Nutrients for Male Fertility, Sperm Quality and sperm DNA fragmentation -  The Science

Nutrients for Male Fertility, Sperm Quality and varicocele -  The Science

 

In addition to advanced age, other common conditions contributing to fertility issues in women, include:

Assisted reproduction i.e. IVF, ICSI, IUI

Antiphospholipid syndrome

Diminished ovarian reserve (DOR)

Endometriosis

Egg quality

Fibroids

Hypothalamic amenorrhea

Low AMH

Lupus

Overweight & obesity

PCOS

Premature ovarian insufficiency (POI)

Thyroid issues, especially Hashimoto's or autoimmune thyroiditis

Miscarriage and recurrent pregnancy loss

 

Please note:  This article is for educational purposes only and does not replace personalised medical advice from a qualified healthcare professional.

 

·      Not all supplements are appropriate for everyone. Always consult your GP or fertility specialist before starting supplements, particularly if undergoing assisted reproductive treatment.

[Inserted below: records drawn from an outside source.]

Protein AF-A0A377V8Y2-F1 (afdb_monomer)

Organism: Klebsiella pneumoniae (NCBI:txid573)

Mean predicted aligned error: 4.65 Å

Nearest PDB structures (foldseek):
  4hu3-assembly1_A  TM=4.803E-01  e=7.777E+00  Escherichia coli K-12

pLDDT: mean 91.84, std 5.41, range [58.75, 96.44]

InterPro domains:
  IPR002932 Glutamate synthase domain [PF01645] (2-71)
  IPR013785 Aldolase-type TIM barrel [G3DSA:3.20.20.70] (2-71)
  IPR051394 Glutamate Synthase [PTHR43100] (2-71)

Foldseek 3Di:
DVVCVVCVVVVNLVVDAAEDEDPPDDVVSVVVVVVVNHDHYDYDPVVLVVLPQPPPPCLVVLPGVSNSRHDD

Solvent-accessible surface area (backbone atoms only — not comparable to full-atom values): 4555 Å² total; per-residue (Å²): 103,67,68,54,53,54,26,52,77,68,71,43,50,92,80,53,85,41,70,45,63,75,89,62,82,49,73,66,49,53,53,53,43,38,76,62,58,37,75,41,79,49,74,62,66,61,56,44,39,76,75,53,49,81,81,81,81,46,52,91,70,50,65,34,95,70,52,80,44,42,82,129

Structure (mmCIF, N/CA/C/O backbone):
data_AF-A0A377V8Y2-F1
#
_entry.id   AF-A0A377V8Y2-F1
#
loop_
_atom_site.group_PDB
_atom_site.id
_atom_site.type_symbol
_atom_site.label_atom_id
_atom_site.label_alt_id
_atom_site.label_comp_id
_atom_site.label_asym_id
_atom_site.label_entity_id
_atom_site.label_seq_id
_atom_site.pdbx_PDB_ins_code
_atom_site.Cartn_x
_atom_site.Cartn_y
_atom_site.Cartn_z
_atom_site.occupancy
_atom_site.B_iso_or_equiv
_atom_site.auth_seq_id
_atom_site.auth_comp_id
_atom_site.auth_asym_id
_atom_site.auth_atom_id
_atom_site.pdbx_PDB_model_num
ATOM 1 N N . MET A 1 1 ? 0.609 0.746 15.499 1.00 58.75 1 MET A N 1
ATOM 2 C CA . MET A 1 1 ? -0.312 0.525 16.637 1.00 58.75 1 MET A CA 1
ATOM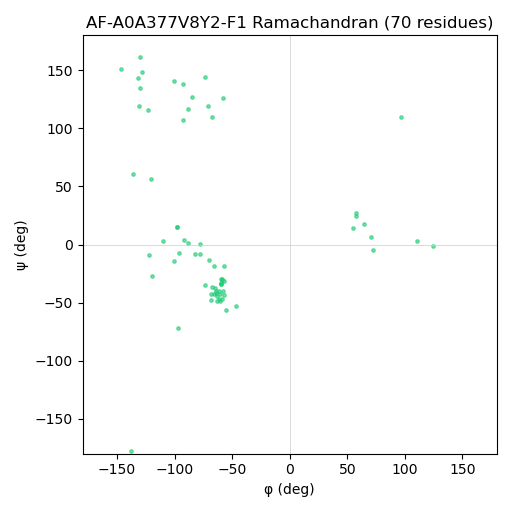 3 C C . MET A 1 1 ? -0.539 1.797 17.449 1.00 58.75 1 MET A C 1
ATOM 5 O O . MET A 1 1 ? -1.662 1.989 17.890 1.00 58.75 1 MET A O 1
ATOM 9 N N . GLU A 1 2 ? 0.436 2.708 17.517 1.00 84.00 2 GLU A N 1
ATOM 10 C CA . GLU A 1 2 ? 0.292 4.053 18.110 1.00 84.00 2 GLU A CA 1
ATOM 11 C C . GLU A 1 2 ? -0.974 4.809 17.670 1.00 84.00 2 GLU A C 1
ATOM 13 O O . GLU A 1 2 ? -1.771 5.220 18.504 1.00 84.00 2 GLU A O 1
ATOM 18 N N . THR A 1 3 ? -1.221 4.947 16.361 1.00 84.56 3 THR A N 1
ATOM 19 C CA . THR A 1 3 ? -2.357 5.744 15.859 1.00 84.56 3 THR A CA 1
ATOM 20 C C . THR A 1 3 ? -3.711 5.171 16.276 1.00 84.56 3 THR A C 1
ATOM 22 O O . THR A 1 3 ? -4.592 5.916 16.694 1.00 84.56 3 THR A O 1
ATOM 25 N N . GLN A 1 4 ? -3.875 3.845 16.211 1.00 84.44 4 GLN A N 1
ATOM 26 C CA . GLN A 1 4 ? -5.098 3.165 16.647 1.00 84.44 4 GLN A CA 1
ATOM 27 C C . GLN A 1 4 ? -5.358 3.424 18.136 1.00 84.44 4 GLN A C 1
ATOM 29 O O . GLN A 1 4 ? -6.463 3.811 18.511 1.00 84.44 4 GLN A O 1
ATOM 34 N N . GLN A 1 5 ? -4.337 3.245 18.978 1.00 86.69 5 GLN A N 1
ATOM 35 C CA . GLN A 1 5 ? -4.449 3.458 20.421 1.00 86.69 5 GLN A CA 1
ATOM 36 C C . GLN A 1 5 ? -4.711 4.931 20.761 1.00 86.69 5 GLN A C 1
ATOM 38 O O . GLN A 1 5 ? -5.605 5.217 21.555 1.00 86.69 5 GLN A O 1
ATOM 43 N N . ALA A 1 6 ? -4.025 5.866 20.099 1.00 90.38 6 ALA A N 1
ATOM 44 C CA . ALA A 1 6 ? -4.245 7.299 20.271 1.00 90.38 6 ALA A CA 1
ATOM 45 C C . ALA A 1 6 ? -5.680 7.713 19.899 1.00 90.38 6 ALA A C 1
ATOM 47 O O . ALA A 1 6 ? -6.314 8.472 20.632 1.00 90.38 6 ALA A O 1
ATOM 48 N N . LEU A 1 7 ? -6.234 7.189 18.801 1.00 89.56 7 LEU A N 1
ATOM 49 C CA . LEU A 1 7 ? -7.611 7.482 18.39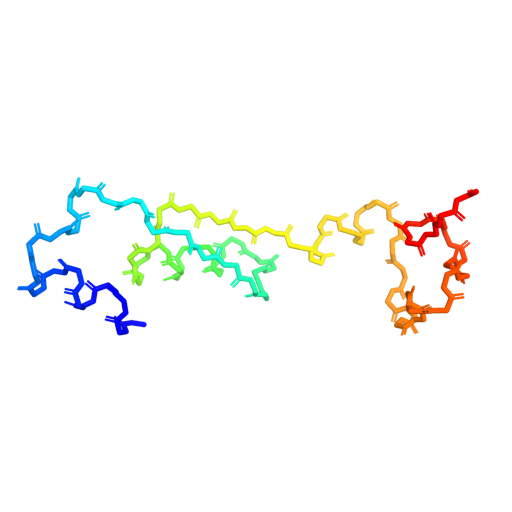0 1.00 89.56 7 LEU A CA 1
ATOM 50 C C . LEU A 1 7 ? -8.653 6.914 19.358 1.00 89.56 7 LEU A C 1
ATOM 52 O O . LEU A 1 7 ? -9.683 7.551 19.580 1.00 89.56 7 LEU A O 1
ATOM 56 N N . VAL A 1 8 ? -8.404 5.733 19.928 1.00 90.25 8 VAL A N 1
ATOM 57 C CA . VAL A 1 8 ? -9.282 5.138 20.946 1.00 90.25 8 VAL A CA 1
ATOM 58 C C . VAL A 1 8 ? -9.232 5.953 22.238 1.00 90.25 8 VAL A C 1
ATOM 60 O O . VAL A 1 8 ? -10.286 6.325 22.746 1.00 90.25 8 VAL A O 1
ATOM 63 N N . ALA A 1 9 ? -8.035 6.305 22.720 1.00 92.19 9 ALA A N 1
ATOM 64 C CA . ALA A 1 9 ? -7.854 7.098 23.938 1.00 92.19 9 ALA A CA 1
ATOM 65 C C . ALA A 1 9 ? -8.518 8.484 23.856 1.00 92.19 9 ALA A C 1
ATOM 67 O O . ALA A 1 9 ? -9.037 8.980 24.850 1.00 92.19 9 ALA A O 1
ATOM 68 N N . ASN A 1 10 ? -8.556 9.083 22.662 1.00 91.12 10 ASN A N 1
ATOM 69 C CA . ASN A 1 10 ? -9.199 10.379 22.427 1.00 91.12 10 ASN A CA 1
ATOM 70 C C . ASN A 1 10 ? -10.677 10.272 22.001 1.00 91.12 10 ASN A C 1
ATOM 72 O O . ASN A 1 10 ? -11.294 11.279 21.661 1.00 91.12 10 ASN A O 1
ATOM 76 N N . GLY A 1 11 ? -11.258 9.066 21.959 1.00 88.94 11 GLY A N 1
ATOM 77 C CA . GLY A 1 11 ? -12.648 8.862 21.535 1.00 88.94 11 GLY A CA 1
ATOM 78 C C . GLY A 1 11 ? -12.922 9.217 20.065 1.00 88.94 11 GLY A C 1
ATOM 79 O O . GLY A 1 11 ? -14.074 9.397 19.680 1.00 88.94 11 GLY A O 1
ATOM 80 N N . LEU A 1 12 ? -11.889 9.314 19.222 1.00 91.56 12 LEU A N 1
ATOM 81 C CA . LEU A 1 12 ? -11.987 9.713 17.811 1.00 91.56 12 LEU A CA 1
ATOM 82 C C . LEU A 1 12 ? -12.060 8.528 16.844 1.00 91.56 12 LEU A C 1
ATOM 84 O O . LEU A 1 12 ? -12.305 8.721 15.654 1.00 91.56 12 LEU A O 1
ATOM 88 N N . ARG A 1 13 ? -11.879 7.293 17.327 1.00 90.19 13 ARG A N 1
ATOM 89 C CA . ARG A 1 13 ? -11.758 6.110 16.459 1.00 90.19 13 ARG A CA 1
ATOM 90 C C . ARG A 1 13 ? -12.967 5.857 15.553 1.00 90.19 13 ARG A C 1
ATOM 92 O O . ARG A 1 13 ? -12.795 5.331 14.461 1.00 90.19 13 ARG A O 1
ATOM 99 N N . HIS A 1 14 ? -14.166 6.241 15.978 1.00 88.31 14 HIS A N 1
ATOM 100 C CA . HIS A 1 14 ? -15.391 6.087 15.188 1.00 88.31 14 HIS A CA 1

·      Timing matters – lifestyle changes, including supplements are recommended for at least 3 months before conception. This is because a woman’s eggs take approximately 3 to 4 months (roughly 90-120 days) to mature before ovulation, in a process known as folliculogenesis.

·      Dosing matters – scientific research has reported benefits of certain doses. It is important to seek out and consume these doses to get the same benefits.